Drawing down the Moon (ritual)Drawing Down the MoonRelisted. Vegaswikian (talk) 01:53, 7 June 2011 (UTC) The ritual is the primary topic, per WP:PRIMARY. A search of Google books provides a large number of sources which talk exclusively about the ritual with most other usages of the term making reference to it (see here). None of these appear to make reference to any of the other items listed on the current disambiguation page apart from a few reviews or mentions of the Adler book. In terms of page views, the ritual receives more than double the traffic of the next highest page Drawing Down the Moon (album); in the past month 1257 views to 484. France3470 (talk) 01:26, 31 May 2011 (UTC)

  • Comment. It's really Margot Adler's 1979 book of that title that is primary and that put the ritual on the map. Note that in all of the 500-odd years of printed history from 1400 to 1978 there are only 139 GoogleBook results: [1]. But in a mere decade after the book was published, the results jump to 1030 results in a single decade [2]. Softlavender (talk) 06:28, 31 May 2011 (UTC)
  • Keep disambiguation page as landing page for this search term. The Adler book takes its title from the ritual, and so in one sense it is the latter which is primary; existing first and being the source for the latter. I accept that a Google books search may show many more hits for the book - but a Google search is not a replacement for editorial decisions about the cultural significance of a term. I'm not arguing for the ritual to be made the primary page, and for searches to land there first with a "For other uses..." at the top - rather I just think the present situation should continue. Kim Dent-Brown (Talk) 06:38, 7 June 2011 (UTC)
  • Commnent: The ritual would be a common noun; if this move is made, neither Down nor Moon should be capitalized. But on the whole, it may be preferable to merge this with the article on the book from which its contents are drawn, and save drawing down the moon for a redirect to an article on Thessaly - which could well begin with reading Peacock, a competent scholar who cites his sources: Lucan, Lucian, and Pliny. Septentrionalis PMAnderson 16:11, 7 June 2011 (UTC)
The contents of this article aren't drawn from one book -- there are dozens and dozens of ways to perform the ritual and dozens more opinions on those, and so there are hundreds of books referring to various permutations of it. There's no reason to redirect an article on a religious pratice to one or another time in history when that practice/ritual was noted or encoded, because the article exists to give the entire history and description of the ritual/practice. Softlavender (talk) 01:02, 8 June 2011 (UTC)

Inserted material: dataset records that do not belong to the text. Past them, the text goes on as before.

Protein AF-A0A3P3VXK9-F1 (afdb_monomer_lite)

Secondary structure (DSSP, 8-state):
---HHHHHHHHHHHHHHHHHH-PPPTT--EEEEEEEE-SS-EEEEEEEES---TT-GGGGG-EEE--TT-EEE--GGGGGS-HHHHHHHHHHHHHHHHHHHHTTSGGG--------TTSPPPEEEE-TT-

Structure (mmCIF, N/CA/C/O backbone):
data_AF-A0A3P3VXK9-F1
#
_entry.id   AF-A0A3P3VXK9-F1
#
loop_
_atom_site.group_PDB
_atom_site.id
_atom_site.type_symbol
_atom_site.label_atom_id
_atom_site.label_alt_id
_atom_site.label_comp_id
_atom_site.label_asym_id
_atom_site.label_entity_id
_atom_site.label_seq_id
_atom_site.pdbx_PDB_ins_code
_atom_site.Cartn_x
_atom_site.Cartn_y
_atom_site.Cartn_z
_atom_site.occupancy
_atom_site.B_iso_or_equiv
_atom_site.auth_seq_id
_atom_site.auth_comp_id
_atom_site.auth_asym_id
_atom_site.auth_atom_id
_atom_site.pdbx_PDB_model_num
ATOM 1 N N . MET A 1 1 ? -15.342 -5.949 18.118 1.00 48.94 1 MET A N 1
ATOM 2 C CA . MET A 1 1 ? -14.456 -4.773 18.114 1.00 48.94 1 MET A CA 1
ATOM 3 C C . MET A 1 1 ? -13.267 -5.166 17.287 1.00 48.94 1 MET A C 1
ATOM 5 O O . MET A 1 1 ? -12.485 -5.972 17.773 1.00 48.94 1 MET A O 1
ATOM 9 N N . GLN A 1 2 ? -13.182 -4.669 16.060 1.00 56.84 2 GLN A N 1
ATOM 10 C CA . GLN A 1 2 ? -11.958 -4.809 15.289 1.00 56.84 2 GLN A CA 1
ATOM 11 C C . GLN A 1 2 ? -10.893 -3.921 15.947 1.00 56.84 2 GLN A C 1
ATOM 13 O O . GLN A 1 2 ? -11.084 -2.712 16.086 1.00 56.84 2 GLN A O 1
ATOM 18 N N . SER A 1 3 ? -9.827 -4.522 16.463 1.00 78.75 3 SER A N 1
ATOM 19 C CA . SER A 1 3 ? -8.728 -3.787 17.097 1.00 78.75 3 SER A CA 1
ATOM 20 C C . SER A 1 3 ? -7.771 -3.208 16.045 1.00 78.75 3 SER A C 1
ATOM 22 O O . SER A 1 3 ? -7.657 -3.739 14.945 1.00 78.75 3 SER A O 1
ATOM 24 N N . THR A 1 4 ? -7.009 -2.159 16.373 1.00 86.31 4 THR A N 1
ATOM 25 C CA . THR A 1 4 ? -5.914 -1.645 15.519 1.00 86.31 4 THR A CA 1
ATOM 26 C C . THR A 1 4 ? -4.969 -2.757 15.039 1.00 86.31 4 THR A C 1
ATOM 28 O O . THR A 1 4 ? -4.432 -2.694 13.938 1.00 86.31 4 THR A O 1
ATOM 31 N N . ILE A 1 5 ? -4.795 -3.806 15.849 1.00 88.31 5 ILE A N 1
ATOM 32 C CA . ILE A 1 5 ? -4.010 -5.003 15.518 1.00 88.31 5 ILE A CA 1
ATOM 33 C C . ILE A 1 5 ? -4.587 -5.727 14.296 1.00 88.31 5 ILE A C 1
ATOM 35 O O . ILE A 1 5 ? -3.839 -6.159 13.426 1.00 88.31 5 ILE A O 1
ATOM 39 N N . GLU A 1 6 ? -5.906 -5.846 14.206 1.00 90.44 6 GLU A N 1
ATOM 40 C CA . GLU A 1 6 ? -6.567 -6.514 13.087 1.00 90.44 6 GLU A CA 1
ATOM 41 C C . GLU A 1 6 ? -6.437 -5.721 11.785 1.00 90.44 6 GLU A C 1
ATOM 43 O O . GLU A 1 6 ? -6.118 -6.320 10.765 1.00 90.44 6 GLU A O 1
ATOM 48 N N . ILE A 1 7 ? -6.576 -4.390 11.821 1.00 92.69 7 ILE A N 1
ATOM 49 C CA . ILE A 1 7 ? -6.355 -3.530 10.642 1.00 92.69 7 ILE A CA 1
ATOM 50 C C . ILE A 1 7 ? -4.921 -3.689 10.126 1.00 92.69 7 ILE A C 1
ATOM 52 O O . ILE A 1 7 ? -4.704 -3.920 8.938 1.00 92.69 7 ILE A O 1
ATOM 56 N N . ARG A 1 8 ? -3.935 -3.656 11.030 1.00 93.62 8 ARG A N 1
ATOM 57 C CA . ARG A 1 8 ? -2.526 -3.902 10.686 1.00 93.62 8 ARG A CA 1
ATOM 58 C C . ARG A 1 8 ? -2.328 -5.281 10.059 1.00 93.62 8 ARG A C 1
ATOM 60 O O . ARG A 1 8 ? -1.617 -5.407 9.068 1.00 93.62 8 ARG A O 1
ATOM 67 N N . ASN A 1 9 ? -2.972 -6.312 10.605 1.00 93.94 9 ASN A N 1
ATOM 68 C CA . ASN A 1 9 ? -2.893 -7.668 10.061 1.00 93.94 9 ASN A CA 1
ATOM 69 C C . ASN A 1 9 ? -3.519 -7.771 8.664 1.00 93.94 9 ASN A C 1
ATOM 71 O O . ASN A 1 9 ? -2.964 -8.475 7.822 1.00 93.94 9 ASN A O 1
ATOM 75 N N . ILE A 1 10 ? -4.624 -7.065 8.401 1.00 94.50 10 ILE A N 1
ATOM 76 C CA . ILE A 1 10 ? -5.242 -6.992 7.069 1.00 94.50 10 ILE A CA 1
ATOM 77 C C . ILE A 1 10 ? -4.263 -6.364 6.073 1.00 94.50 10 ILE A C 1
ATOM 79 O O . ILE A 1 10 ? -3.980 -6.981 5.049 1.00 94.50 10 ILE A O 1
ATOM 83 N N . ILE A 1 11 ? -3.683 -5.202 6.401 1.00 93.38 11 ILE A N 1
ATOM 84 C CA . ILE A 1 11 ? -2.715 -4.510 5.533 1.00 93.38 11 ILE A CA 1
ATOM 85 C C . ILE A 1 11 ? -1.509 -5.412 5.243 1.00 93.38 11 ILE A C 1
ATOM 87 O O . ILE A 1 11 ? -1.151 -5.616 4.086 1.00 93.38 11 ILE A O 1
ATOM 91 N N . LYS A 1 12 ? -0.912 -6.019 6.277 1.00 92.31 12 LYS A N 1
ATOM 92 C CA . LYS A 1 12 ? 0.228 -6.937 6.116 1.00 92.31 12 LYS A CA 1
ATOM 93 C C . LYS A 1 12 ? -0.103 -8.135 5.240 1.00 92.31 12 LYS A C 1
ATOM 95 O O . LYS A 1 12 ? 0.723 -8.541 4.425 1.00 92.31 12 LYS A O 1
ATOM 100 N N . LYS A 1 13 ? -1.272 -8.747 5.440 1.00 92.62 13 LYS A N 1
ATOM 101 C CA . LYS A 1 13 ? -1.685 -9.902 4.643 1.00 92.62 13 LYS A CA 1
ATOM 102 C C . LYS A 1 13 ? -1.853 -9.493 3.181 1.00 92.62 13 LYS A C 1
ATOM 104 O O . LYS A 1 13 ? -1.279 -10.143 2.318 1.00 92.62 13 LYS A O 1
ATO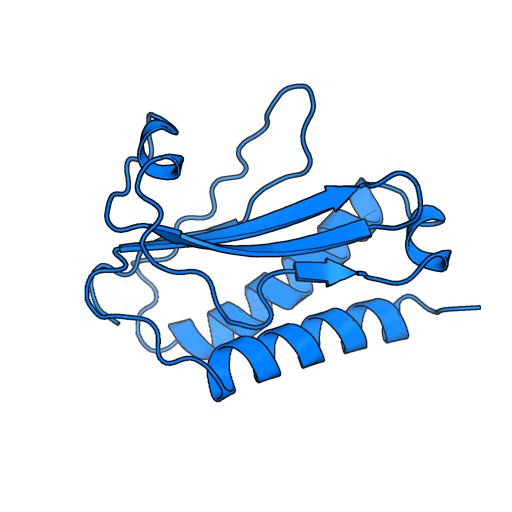M 109 N N . TRP A 1 14 ? -2.562 -8.395 2.933 1.00 92.25 14 TRP A N 1
ATOM 110 C CA . TRP A 1 14 ? -2.773 -7.856 1.595 1.00 92.25 14 TRP A CA 1
AT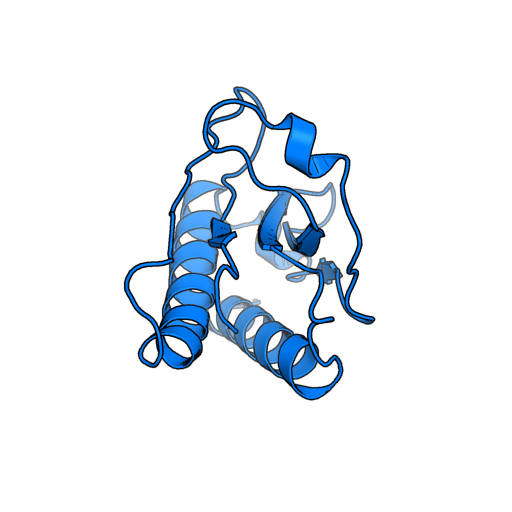OM 111 C C . TRP A 1 14 ? -1.458 -7.560 0.868 1.00 92.25 14 TRP A C 1
ATOM 113 O O . TRP A 1 14 ? -1.270 -8.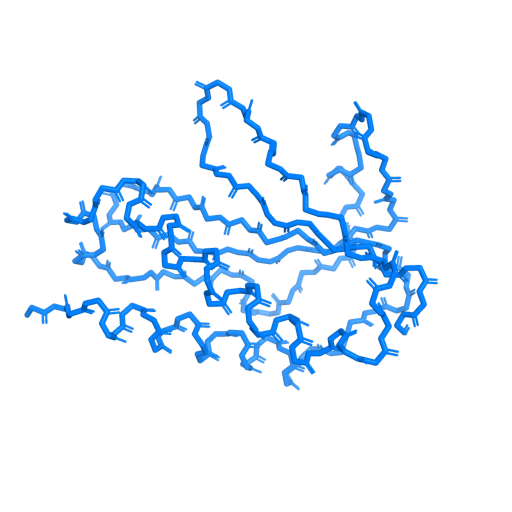026 -0.250 1.00 92.25 14 TRP A O 1
ATOM 123 N N . LEU A 1 15 ? -0.508 -6.885 1.525 1.00 88.81 15 LEU A N 1
ATOM 124 C CA . LEU A 1 15 ? 0.820 -6.623 0.959 1.00 88.81 15 LEU A CA 1
ATOM 125 C C . LEU A 1 15 ? 1.546 -7.919 0.569 1.00 88.81 15 LEU A C 1
ATOM 127 O O . LEU A 1 15 ? 2.115 -8.009 -0.516 1.00 88.81 15 LEU A O 1
ATOM 131 N N . ASN A 1 16 ? 1.500 -8.947 1.421 1.00 88.44 16 ASN A N 1
ATOM 132 C CA . ASN A 1 16 ? 2.099 -10.239 1.091 1.00 88.44 16 ASN A CA 1
ATOM 133 C C . ASN A 1 16 ? 1.407 -10.910 -0.101 1.00 88.44 16 ASN A C 1
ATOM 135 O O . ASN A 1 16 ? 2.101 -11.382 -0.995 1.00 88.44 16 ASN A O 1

You misunderstand th proposal: Drawing down the moon should redirect to the attested and long-standing Thessalian ritual so described; this article, and title, should be merged with the book of the same title. Septentrionalis PMAnderson 02:27, 8 June 2011 (UTC)
That still doesn't make sense because there's no indication that Thessalanians ever performed the ritual as it is practiced in Wicca, and the Adler book is about Wicca in general, not about the ritual. This article is about the Wiccan ritual, and should remain as is. There's no specific article on what Thessalanians did with the moon because so little was written on it in antiquity, much less any specifics, so it wouldn't comprise enough for a separate article. Softlavender (talk) 03:30, 8 June 2011 (UTC)
That's what section redirects are for; since I can think offhand of two theories in the secondary literature as to what the phrase meant, neither this ritual, there should be a section. Septentrionalis PMAnderson 00:13, 9 June 2011 (UTC)
The above discussion is preserved as an archive of the proposal. Please do not modify it. Subsequent comments should be made in a new section on this talk page. No further edits should be made to this section.